Sample
We recruited a cross-sectional sample of cancer patients from centers in four European countries: the Netherlands Cancer Institute (the Netherlands), Kufstein County Hospital (Austria), the Mount Vernon Cancer Centre and Basingstoke & North Hampshire Hospital (the United Kingdom) and the Jagiellonian University Medical College (Poland). To obtain a heterogeneous sample we included any cancer patient (on- or off-treatment) aged above 18 years. Patients were invited to participate in the study via mail or during a clinic visit, and were asked to complete the EORTC QLQ-C30 and an additional questionnaire with anchor items.
Assessment instruments
EORTC QLQ-C30
The EORTC QLQ-C30 [10] is an internationally validated and widely used cancer-specific HRQOL instrument. It contains five functioning scales (physical, social, role, cognitive, and emotional functioning), eight symptom scales (fatigue, nausea/vomiting, pain, dyspnea, sleep disturbances, appetite loss, constipation, and diarrhea), financial impact, and overall quality of life. All scale scores are linearly converted to range from 0 to 100. For the functioning scales and global QOL higher scores indicate better functioning; for the symptom scales higher scores indicate higher symptom burden.
Anchor items
An expert panel including four PRO researchers, three psycho-oncologists, three oncologists and a biostatistician generated a set of anchor items intended to assess the clinical importance of functional health problems and symptoms included in the QLQ-C30. This set of anchor items was reviewed independently by the EORTC Quality of Life Group as part of a grant review process and additionally underwent external anonymous peer review within this process. The anchor items were also presented and discussed in plenary at an EORTC Quality of Life Group meeting. The wording of the anchor items and the response categories were as follows:
-
Has your PF/EF/FA/PA been a burden to you?
-
Has your PF/EF/FA/PA limited your daily activities?
-
Have you needed any help or care for your PF/EF/FA/PA?
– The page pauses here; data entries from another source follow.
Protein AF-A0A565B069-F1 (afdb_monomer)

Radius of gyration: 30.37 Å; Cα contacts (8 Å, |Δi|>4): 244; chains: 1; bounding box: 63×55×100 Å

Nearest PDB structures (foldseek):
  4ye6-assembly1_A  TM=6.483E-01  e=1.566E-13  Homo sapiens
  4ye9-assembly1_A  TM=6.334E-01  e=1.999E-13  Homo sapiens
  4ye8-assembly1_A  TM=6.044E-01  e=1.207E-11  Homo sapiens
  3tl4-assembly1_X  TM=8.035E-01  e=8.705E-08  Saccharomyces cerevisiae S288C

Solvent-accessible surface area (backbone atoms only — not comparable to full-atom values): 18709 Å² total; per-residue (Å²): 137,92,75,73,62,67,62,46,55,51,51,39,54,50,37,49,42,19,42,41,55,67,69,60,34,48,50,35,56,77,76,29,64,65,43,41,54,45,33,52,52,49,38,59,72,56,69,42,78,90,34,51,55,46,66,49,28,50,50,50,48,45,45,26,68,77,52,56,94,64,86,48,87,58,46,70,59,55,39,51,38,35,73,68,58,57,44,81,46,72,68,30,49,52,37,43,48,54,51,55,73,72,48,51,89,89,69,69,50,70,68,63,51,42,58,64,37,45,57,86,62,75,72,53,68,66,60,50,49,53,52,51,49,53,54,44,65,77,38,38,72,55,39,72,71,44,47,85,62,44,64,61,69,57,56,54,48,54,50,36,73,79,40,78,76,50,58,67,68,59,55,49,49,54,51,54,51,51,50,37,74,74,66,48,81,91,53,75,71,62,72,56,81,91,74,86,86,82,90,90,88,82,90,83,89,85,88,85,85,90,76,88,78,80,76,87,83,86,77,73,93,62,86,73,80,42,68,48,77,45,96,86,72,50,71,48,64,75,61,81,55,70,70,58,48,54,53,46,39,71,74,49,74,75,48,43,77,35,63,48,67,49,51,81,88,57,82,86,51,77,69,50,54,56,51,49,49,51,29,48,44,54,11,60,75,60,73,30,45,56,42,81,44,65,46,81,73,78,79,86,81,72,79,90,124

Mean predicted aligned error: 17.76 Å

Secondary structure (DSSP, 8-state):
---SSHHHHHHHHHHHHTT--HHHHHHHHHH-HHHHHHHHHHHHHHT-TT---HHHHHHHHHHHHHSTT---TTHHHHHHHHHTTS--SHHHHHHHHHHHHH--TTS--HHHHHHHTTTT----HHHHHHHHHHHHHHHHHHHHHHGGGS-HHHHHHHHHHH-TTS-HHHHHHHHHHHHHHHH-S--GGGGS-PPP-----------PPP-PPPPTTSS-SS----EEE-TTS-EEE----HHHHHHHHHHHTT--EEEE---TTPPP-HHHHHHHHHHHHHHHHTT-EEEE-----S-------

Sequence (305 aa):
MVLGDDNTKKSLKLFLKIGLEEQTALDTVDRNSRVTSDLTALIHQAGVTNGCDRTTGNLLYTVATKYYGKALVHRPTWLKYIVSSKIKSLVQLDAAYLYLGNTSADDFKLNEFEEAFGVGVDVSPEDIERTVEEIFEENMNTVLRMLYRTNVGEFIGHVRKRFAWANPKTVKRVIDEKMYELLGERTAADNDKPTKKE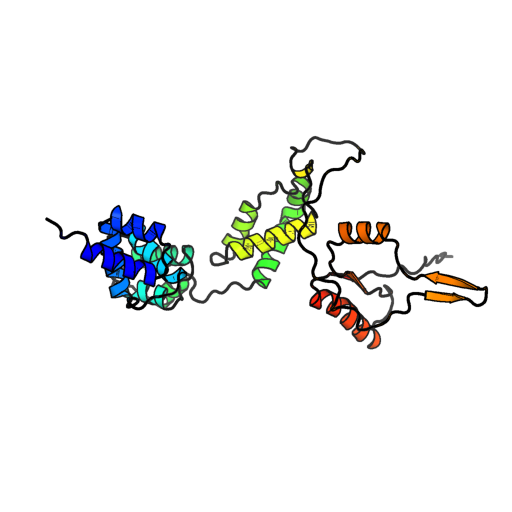KPARVENAVVEVVPHPSQEELNTYSVHTEVFFSDGSMLRCSNTKEVLDKHLKMTGGKVYTRLPPEPNGYLHIGHAKAMFVDFGLAKERGGYCYLRTQPSSMLTGSLT

Foldseek 3Di:
DPPLPPVLVLLLVQLVQQPDDNVVSNCCSPPPPQLSVQLVVLCVLLVQSNHDDNQLSVLSSCCSPVVPPDPQVCSSVLSPCSRVCQDRDPLLSVQLVVVSVPDDPVRDDPVVSCVSSVRPPDQDLVNLLVLLVVVCVVCVVVCVVLQVNPDVVVSLVSSCVVPVPYDSVSSSVSNVVVSCVNRPDDDCVSVDDDDDDDDDDDDDDDDDDDDDDDDPPPPPPDPDPQWDADPVRDIHGVDDDPVVVVVVCVVQVPADEFEDEAAPPDDDDPVVVVVCCVRVVVNVVRVHDYYHHYDDDPDPPDDDD

pLDDT: mean 78.08, std 17.74, range [28.19, 93.19]

Structure (mmCIF, N/CA/C/O backbone):
data_AF-A0A565B069-F1
#
_entry.id   AF-A0A565B069-F1
#
loop_
_atom_site.group_PDB
_atom_site.id
_atom_site.type_symbol
_atom_site.label_atom_id
_atom_site.label_alt_id
_atom_site.label_comp_id
_atom_site.label_asym_id
_atom_site.label_entity_id
_atom_site.label_seq_id
_atom_site.pdbx_PDB_ins_code
_atom_site.Cartn_x
_atom_site.Cartn_y
_atom_site.Cartn_z
_atom_site.occupancy
_atom_site.B_iso_or_equiv
_atom_site.auth_seq_id
_atom_site.auth_comp_id
_atom_site.auth_asym_id
_atom_site.auth_atom_id
_atom_site.pdbx_PDB_model_num
ATOM 1 N N . MET A 1 1 ? -11.369 -18.041 45.711 1.00 36.06 1 MET A N 1
ATOM 2 C CA . MET A 1 1 ? -12.456 -17.413 44.928 1.00 36.06 1 MET A CA 1
ATOM 3 C C . MET A 1 1 ? -12.136 -17.576 43.450 1.00 36.06 1 MET A C 1
ATOM 5 O O . MET A 1 1 ? -11.292 -16.865 42.928 1.00 36.06 1 MET A O 1
ATOM 9 N N . VAL A 1 2 ? -12.743 -18.577 42.811 1.00 37.88 2 VAL A N 1
ATOM 10 C CA . VAL A 1 2 ? -12.550 -18.943 41.399 1.00 37.88 2 VAL A CA 1
ATOM 11 C C . VAL A 1 2 ? -13.692 -18.307 40.603 1.00 37.88 2 VAL A C 1
ATOM 13 O O . VAL A 1 2 ? -14.715 -18.932 40.366 1.00 37.88 2 VAL A O 1
ATOM 16 N N . LEU A 1 3 ? -13.566 -17.017 40.289 1.00 40.94 3 LEU A N 1
ATOM 17 C CA . LEU A 1 3 ? -14.503 -16.291 39.410 1.00 40.94 3 LEU A CA 1
ATOM 18 C C . LEU A 1 3 ? -13.806 -15.738 38.154 1.00 40.94 3 LEU A C 1
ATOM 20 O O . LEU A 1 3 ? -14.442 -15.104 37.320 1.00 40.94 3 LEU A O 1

A functional limitation or symptom was considered to be potentially clinically important if any of the three anchor items was answered positively. More specifically, a patient was considered to have a problem of at least “minimal clinical importance”, if s/he reported at least “a little” for any of the three anchor items. Patients who rated their problem/symptom as “quite a bit” or “very much” for any anchor item were classified as having a problem of “clinical importance”. In line with this, we labeled the two possible thresholds to be investigated further TMCI (Threshold for Minimal Clinical Importance) and TCI (Threshold for Clinical Importance).
Statistical analysis
Sample characteristics are presented as means, standard deviations, and absolute and relative frequencies.
In a first step we calculated prevalence rates (i.e. relative frequency of positive cases) for symptoms and functioning problems in our sample based on the above definitions of TMCI and TCI. These prevalence rates were evaluated to decide which anchor definition (TMCI or TCI) to employ for further analysis and development of the final thresholds. We considered an anchor definition to be too sensitive if it resulted in the majority of patients being classified as positive cases on multiple domains. This would not be sustainable in clinical practice, as it would require additional help and/or intervention for too many patients.
To assess the discriminatory power of the QLQ-C30 scales, we calculated effect sizes (Cohen’s d) for the mean QLQ-C30 scale score differences between patients classified as having a clinically important problem and those not so classified. To determine the diagnostic accuracy of the QLQ-C30 scales with regard to the external anchors we conducted Receiver Operating Characteristic (ROC) analyses and calculated the Area Under the Curve (AUC). In line with Hosmer and Lemeshow (1989), we classified diagnostic accuracy as follows: <0.70 poor; 0.70–0.80 acceptable; >0.80 excellent [19].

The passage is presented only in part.